Here's an example of how hedging can manipulate prediction market probabilities:
- A trader buys $1 million worth of SPY EOD call options on the morning of an FOMC meeting.
- The trader believes a rate cut will increase SPY, while no change will decrease SPY. The market currently prices these two outcomes at 50:50.
- Shortly before the decision, the trader gets cold feet and wants to reduce directional risk. He doesn't want to sell the SPY calls because the liquidity is relatively poor (remember, this is a theoretical example).
- To solve this, the trader buys $200,000 worth of the NO on the rate change market, pushing the probability of a rate cut to 48/52.
- If the market consensus is 50:50, but the prediction market is 48/52, market efficiency would require the trader to buy the YES shares until the market reverts to 50:50. But this doesn't always happen.
There are several reasons why this market may not revert to the true 50/50 probability.
The most obvious one is: there may not be traders willing to take on the directional risk of arbitraging the market to gain a tiny edge.
Unlike the infinitely repeatable coin flip, FOMC meetings only occur 12 times per year.
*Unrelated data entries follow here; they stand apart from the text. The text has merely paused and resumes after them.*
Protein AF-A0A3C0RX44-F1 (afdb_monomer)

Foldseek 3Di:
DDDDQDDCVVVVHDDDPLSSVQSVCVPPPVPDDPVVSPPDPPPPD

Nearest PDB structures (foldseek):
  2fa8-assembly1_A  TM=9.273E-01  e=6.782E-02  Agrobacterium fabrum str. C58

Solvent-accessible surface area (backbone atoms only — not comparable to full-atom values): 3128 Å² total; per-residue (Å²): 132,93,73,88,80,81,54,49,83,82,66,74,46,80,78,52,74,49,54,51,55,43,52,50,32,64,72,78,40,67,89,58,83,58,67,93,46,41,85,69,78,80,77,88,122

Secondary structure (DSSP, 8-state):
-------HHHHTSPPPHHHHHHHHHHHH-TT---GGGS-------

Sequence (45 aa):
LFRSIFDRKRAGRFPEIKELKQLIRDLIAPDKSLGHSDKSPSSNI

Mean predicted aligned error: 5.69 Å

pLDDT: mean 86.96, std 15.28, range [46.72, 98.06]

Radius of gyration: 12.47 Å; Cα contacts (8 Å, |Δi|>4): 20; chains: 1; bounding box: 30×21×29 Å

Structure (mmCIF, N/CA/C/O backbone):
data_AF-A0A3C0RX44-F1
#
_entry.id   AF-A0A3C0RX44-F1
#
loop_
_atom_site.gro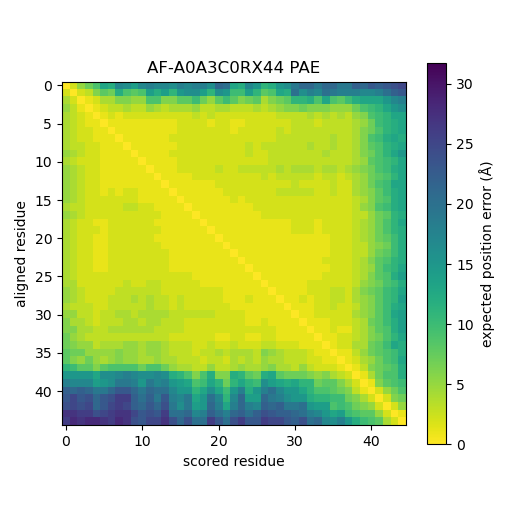up_PDB
_atom_site.id
_atom_site.type_symbol
_atom_site.label_atom_id
_atom_site.label_alt_id
_atom_site.label_comp_id
_atom_site.label_asym_id
_atom_site.label_entity_id
_atom_site.label_seq_id
_atom_site.pdbx_PDB_ins_code
_atom_site.Cartn_x
_atom_site.Cartn_y
_atom_site.Cartn_z
_atom_site.occupancy
_atom_site.B_iso_or_equiv
_atom_site.auth_seq_id
_atom_site.auth_comp_id
_atom_site.auth_asym_id
_atom_site.auth_atom_id
_atom_site.pdbx_PDB_model_num
ATOM 1 N N . LEU A 1 1 ? -8.753 -2.558 -13.017 1.00 62.66 1 LEU A N 1
ATOM 2 C CA . LEU A 1 1 ? -9.581 -2.693 -11.796 1.00 62.66 1 LEU A CA 1
ATOM 3 C C . LEU A 1 1 ? -8.848 -1.981 -10.659 1.00 62.66 1 LEU A C 1
ATOM 5 O O . LEU A 1 1 ? -7.779 -2.440 -10.282 1.00 62.66 1 LEU A O 1
ATOM 9 N N . PHE A 1 2 ? -9.330 -0.833 -10.176 1.00 68.12 2 PHE A N 1
ATOM 10 C CA . PHE A 1 2 ? -8.681 -0.140 -9.054 1.00 68.12 2 PHE A CA 1
ATOM 11 C C . PHE A 1 2 ? -9.031 -0.859 -7.745 1.00 68.12 2 PHE A C 1
ATOM 13 O O . PHE A 1 2 ? -10.192 -0.890 -7.343 1.00 68.12 2 PHE A O 1
ATOM 20 N N . ARG A 1 3 ? -8.032 -1.472 -7.101 1.00 85.00 3 ARG A N 1
ATOM 21 C CA . ARG A 1 3 ? -8.163 -2.109 -5.783 1.00 85.00 3 ARG A CA 1
ATOM 22 C C . ARG A 1 3 ? -7.755 -1.111 -4.701 1.00 85.00 3 ARG A C 1
ATOM 24 O O . ARG A 1 3 ? -6.756 -0.414 -4.852 1.00 85.00 3 ARG A O 1
ATOM 31 N N . SER A 1 4 ? -8.511 -1.058 -3.606 1.00 90.62 4 SER A N 1
ATOM 32 C CA . SER A 1 4 ? -8.141 -0.251 -2.437 1.00 90.62 4 SER A CA 1
ATOM 33 C C . SER A 1 4 ? -6.836 -0.766 -1.820 1.00 90.62 4 SER A C 1
ATOM 35 O O . SER A 1 4 ? -6.733 -1.957 -1.525 1.00 90.62 4 SER A O 1
ATOM 37 N N . ILE A 1 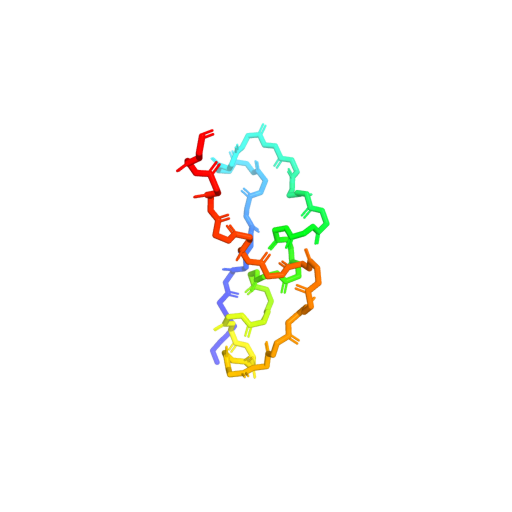5 ? -5.862 0.129 -1.622 1.00 93.81 5 ILE A N 1
ATOM 38 C CA . ILE A 1 5 ? -4.528 -0.194 -1.083 1.00 93.81 5 ILE A CA 1
ATOM 39 C C . ILE A 1 5 ? -4.545 -0.216 0.451 1.00 93.81 5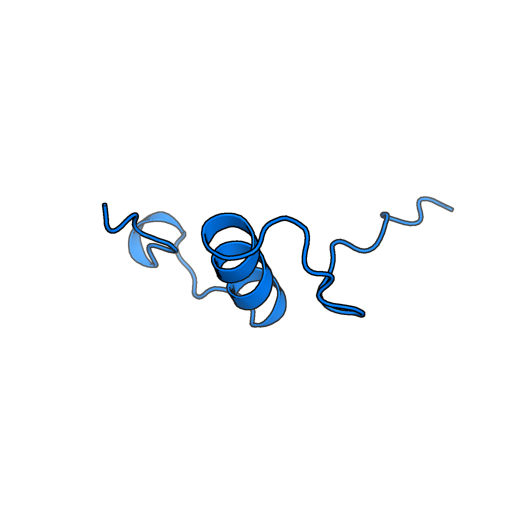 ILE A C 1
ATOM 41 O O . ILE A 1 5 ? -4.044 -1.156 1.060 1.00 93.81 5 ILE A O 1
ATOM 45 N N . PHE A 1 6 ? -5.150 0.797 1.080 1.00 95.62 6 PHE A N 1
ATOM 46 C CA . PHE A 1 6 ? -5.242 0.926 2.536 1.00 95.62 6 PHE A CA 1
ATOM 47 C C . PHE A 1 6 ? -6.505 1.701 2.936 1.00 95.62 6 PHE A C 1
ATOM 49 O O . PHE A 1 6 ? -6.894 2.646 2.254 1.00 95.62 6 PHE A O 1
ATOM 56 N N . ASP A 1 7 ? -7.125 1.325 4.056 1.00 96.38 7 ASP A N 1
ATOM 57 C CA . ASP A 1 7 ? -8.288 2.009 4.633 1.00 96.38 7 ASP A CA 1
ATO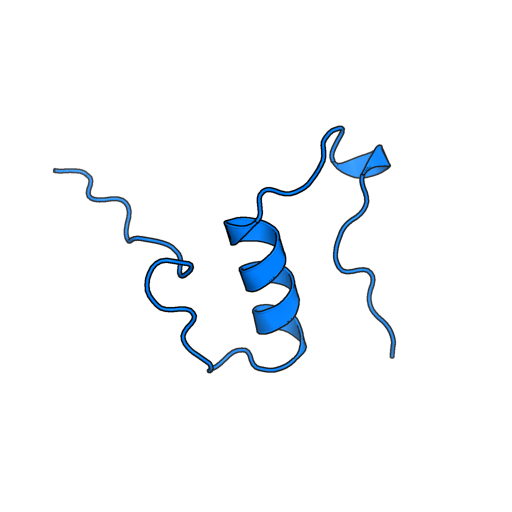M 58 C C . ASP A 1 7 ? -8.003 2.354 6.102 1.00 96.38 7 ASP A C 1
ATOM 60 O O . ASP A 1 7 ? -7.956 1.478 6.968 1.00 96.38 7 ASP A O 1
ATOM 64 N N . ARG A 1 8 ? -7.847 3.654 6.383 1.00 97.00 8 ARG A N 1
ATOM 65 C CA . ARG A 1 8 ? -7.567 4.182 7.728 1.00 97.00 8 ARG A CA 1
ATOM 66 C C . ARG A 1 8 ? -8.650 3.816 8.738 1.00 97.00 8 ARG A C 1
ATOM 68 O O . ARG A 1 8 ? -8.330 3.529 9.887 1.00 97.00 8 ARG A O 1
ATOM 75 N N . LYS A 1 9 ? -9.927 3.852 8.343 1.00 97.25 9 LYS A N 1
ATOM 76 C CA . LYS A 1 9 ? -11.043 3.581 9.258 1.00 97.25 9 LYS A CA 1
ATOM 77 C C . LYS A 1 9 ? -11.059 2.109 9.656 1.00 97.25 9 LYS A C 1
ATOM 79 O O . LYS A 1 9 ? -11.300 1.810 10.818 1.00 97.25 9 LYS A O 1
ATOM 84 N N . ARG A 1 10 ? -10.762 1.208 8.714 1.00 96.62 10 ARG A N 1
ATOM 85 C CA . ARG A 1 10 ? -10.638 -0.233 8.995 1.00 96.62 10 ARG A CA 1
ATOM 86 C C . ARG A 1 10 ? -9.396 -0.563 9.817 1.00 96.62 10 ARG A C 1
ATOM 88 O O . ARG A 1 10 ? -9.478 -1.394 10.710 1.00 96.62 10 ARG A O 1
ATOM 95 N N . ALA A 1 11 ? -8.264 0.072 9.519 1.00 96.12 11 ALA A N 1
ATOM 96 C CA . ALA A 1 11 ? -7.006 -0.191 10.213 1.00 96.12 11 ALA A CA 1
ATOM 97 C C . ALA A 1 11 ? -6.906 0.494 11.588 1.00 96.12 11 ALA A C 1
ATOM 99 O O . ALA A 1 11 ? -6.072 0.098 12.396 1.00 96.12 11 ALA A O 1
ATOM 100 N N . GLY A 1 12 ? -7.700 1.539 11.851 1.00 98.06 12 GLY A N 1
ATOM 101 C CA . GLY A 1 12 ? -7.640 2.314 13.097 1.00 98.06 12 GLY A CA 1
ATOM 102 C C . GLY A 1 12 ? -6.359 3.143 13.261 1.00 98.06 12 GLY A C 1
ATOM 103 O O . GLY A 1 12 ? -6.086 3.642 14.347 1.00 98.06 12 GLY A O 1
ATOM 104 N N . ARG A 1 13 ? -5.562 3.286 12.196 1.00 97.50 13 ARG A N 1
ATOM 105 C CA . ARG A 1 13 ? -4.269 3.986 12.176 1.00 97.50 13 ARG A CA 1
ATOM 106 C C . ARG A 1 13 ? -3.917 4.453 10.766 1.00 97.50 13 ARG A C 1
ATOM 108 O O . ARG A 1 13 ? -4.571 4.071 9.795 1.00 97.50 13 ARG A O 1
ATOM 115 N N . PHE A 1 14 ? -2.853 5.238 10.651 1.00 97.56 14 PHE A N 1
ATOM 116 C CA . PHE A 1 14 ? -2.187 5.484 9.373 1.00 97.56 14 PHE A CA 1
ATOM 117 C C . PHE A 1 14 ? -1.173 4.365 9.069 1.00 97.56 14 PHE A C 1
ATOM 119 O O . PHE A 1 14 ? -0.714 3.690 9.999 1.00 97.56 14 PHE A O 1
ATOM 126 N N . PRO A 1 15 ? -0.858 4.112 7.786 1.00 96.56 15 PRO A N 1
ATOM 127 C CA . PRO A 1 15 ? 0.206 3.190 7.437 1.00 96.56 15 PRO A CA 1
ATOM 128 C C . PRO A 1 15 ? 1.567 3.816 7.728 1.00 96.56 15 PRO A C 1
ATOM 130 O O . PRO A 1 15 ? 1.766 5.014 7.523 1.00 96.56 15 PRO A O 1
ATOM 133 N N . GLU A 1 16 ? 2.519 2.987 8.137 1.00 95.38 16 GLU A N 1
ATOM 134 C CA . GLU A 1 16 ? 3.923 3.392 8.164 1.00 95.38 16 GLU A CA 1
ATOM 135 C C . GLU A 1 16 ? 4.469 3.494 6.735 1.00 95.38 16 GLU A C 1
ATOM 137 O O . GLU A 1 16 ? 4.015 2.798 5.820 1.00 95.38 16 GLU A O 1
ATOM 142 N N . ILE A 1 17 ? 5.499 4.316 6.517 1.00 94.25 17 ILE A N 1
ATOM 143 C CA . ILE A 1 17 ? 6.056 4.514 5.167 1.00 94.25 17 ILE A CA 1
ATOM 144 C C . ILE A 1 17 ? 6.561 3.204 4.538 1.00 94.25 17 ILE A C 1
ATOM 146 O O . ILE A 1 17 ? 6.438 3.002 3.328 1.00 94.25 17 ILE A O 1
ATOM 150 N N . LYS A 1 18 ? 7.107 2.294 5.355 1.00 94.19 18 LYS A N 1
ATOM 151 C CA . LYS A 1 18 ? 7.574 0.973 4.911 1.00 94.19 18 LYS A CA 1
ATOM 152 C C . LYS A 1 18 ? 6.408 0.106 4.427 1.00 94.19 18 LYS A C 1
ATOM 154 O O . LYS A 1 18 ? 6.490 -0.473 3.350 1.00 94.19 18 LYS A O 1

This infrequency significantly increases the risk premium, as each event has a major impact.
The EV formula below shows a 48 cent investment has an expected average return of 2 cents.
EV = (.5 * 1) + (.5 * 0) - .48 = 0.02
Given the low frequency of FOMC meetings, we may not find traders willing to take on the directional risk of this position. Additionally, since this market inefficiency is caused by a one-time hedge, this specific market opportunity is unlikely to arise again at the next FOMC meeting. Ignoring external market hedges/uses (which don't always exist), arbitraging this market is effectively like buying a single coin flip at 48 cents.
The second reason is theoretical, highlighting information asymmetry. If the prediction market is used as the sole true source of event probabilities, traders may be unwilling to arbitrage the market, as they don't know if the bidder has information they can't access. They can't know if the bidder is just trying to hedge their SPY calls. This significantly changes the model, as now the traders not only need to be willing to take on directional risk, but also bet that the 52 cent bidder doesn't have asymmetric information.
My Take
I'm quite bullish on prediction markets. However, using them as the sole truth of probabilities is mistaken.
They are excellent at information discovery - I believe prediction markets will become the "go-to" place to view real-time odds on any event. At the same time, I disagree with the view that they are always fully accurate.
For large events, I think adding error bands to predictions would help address biases caused by biases, hedging, or time.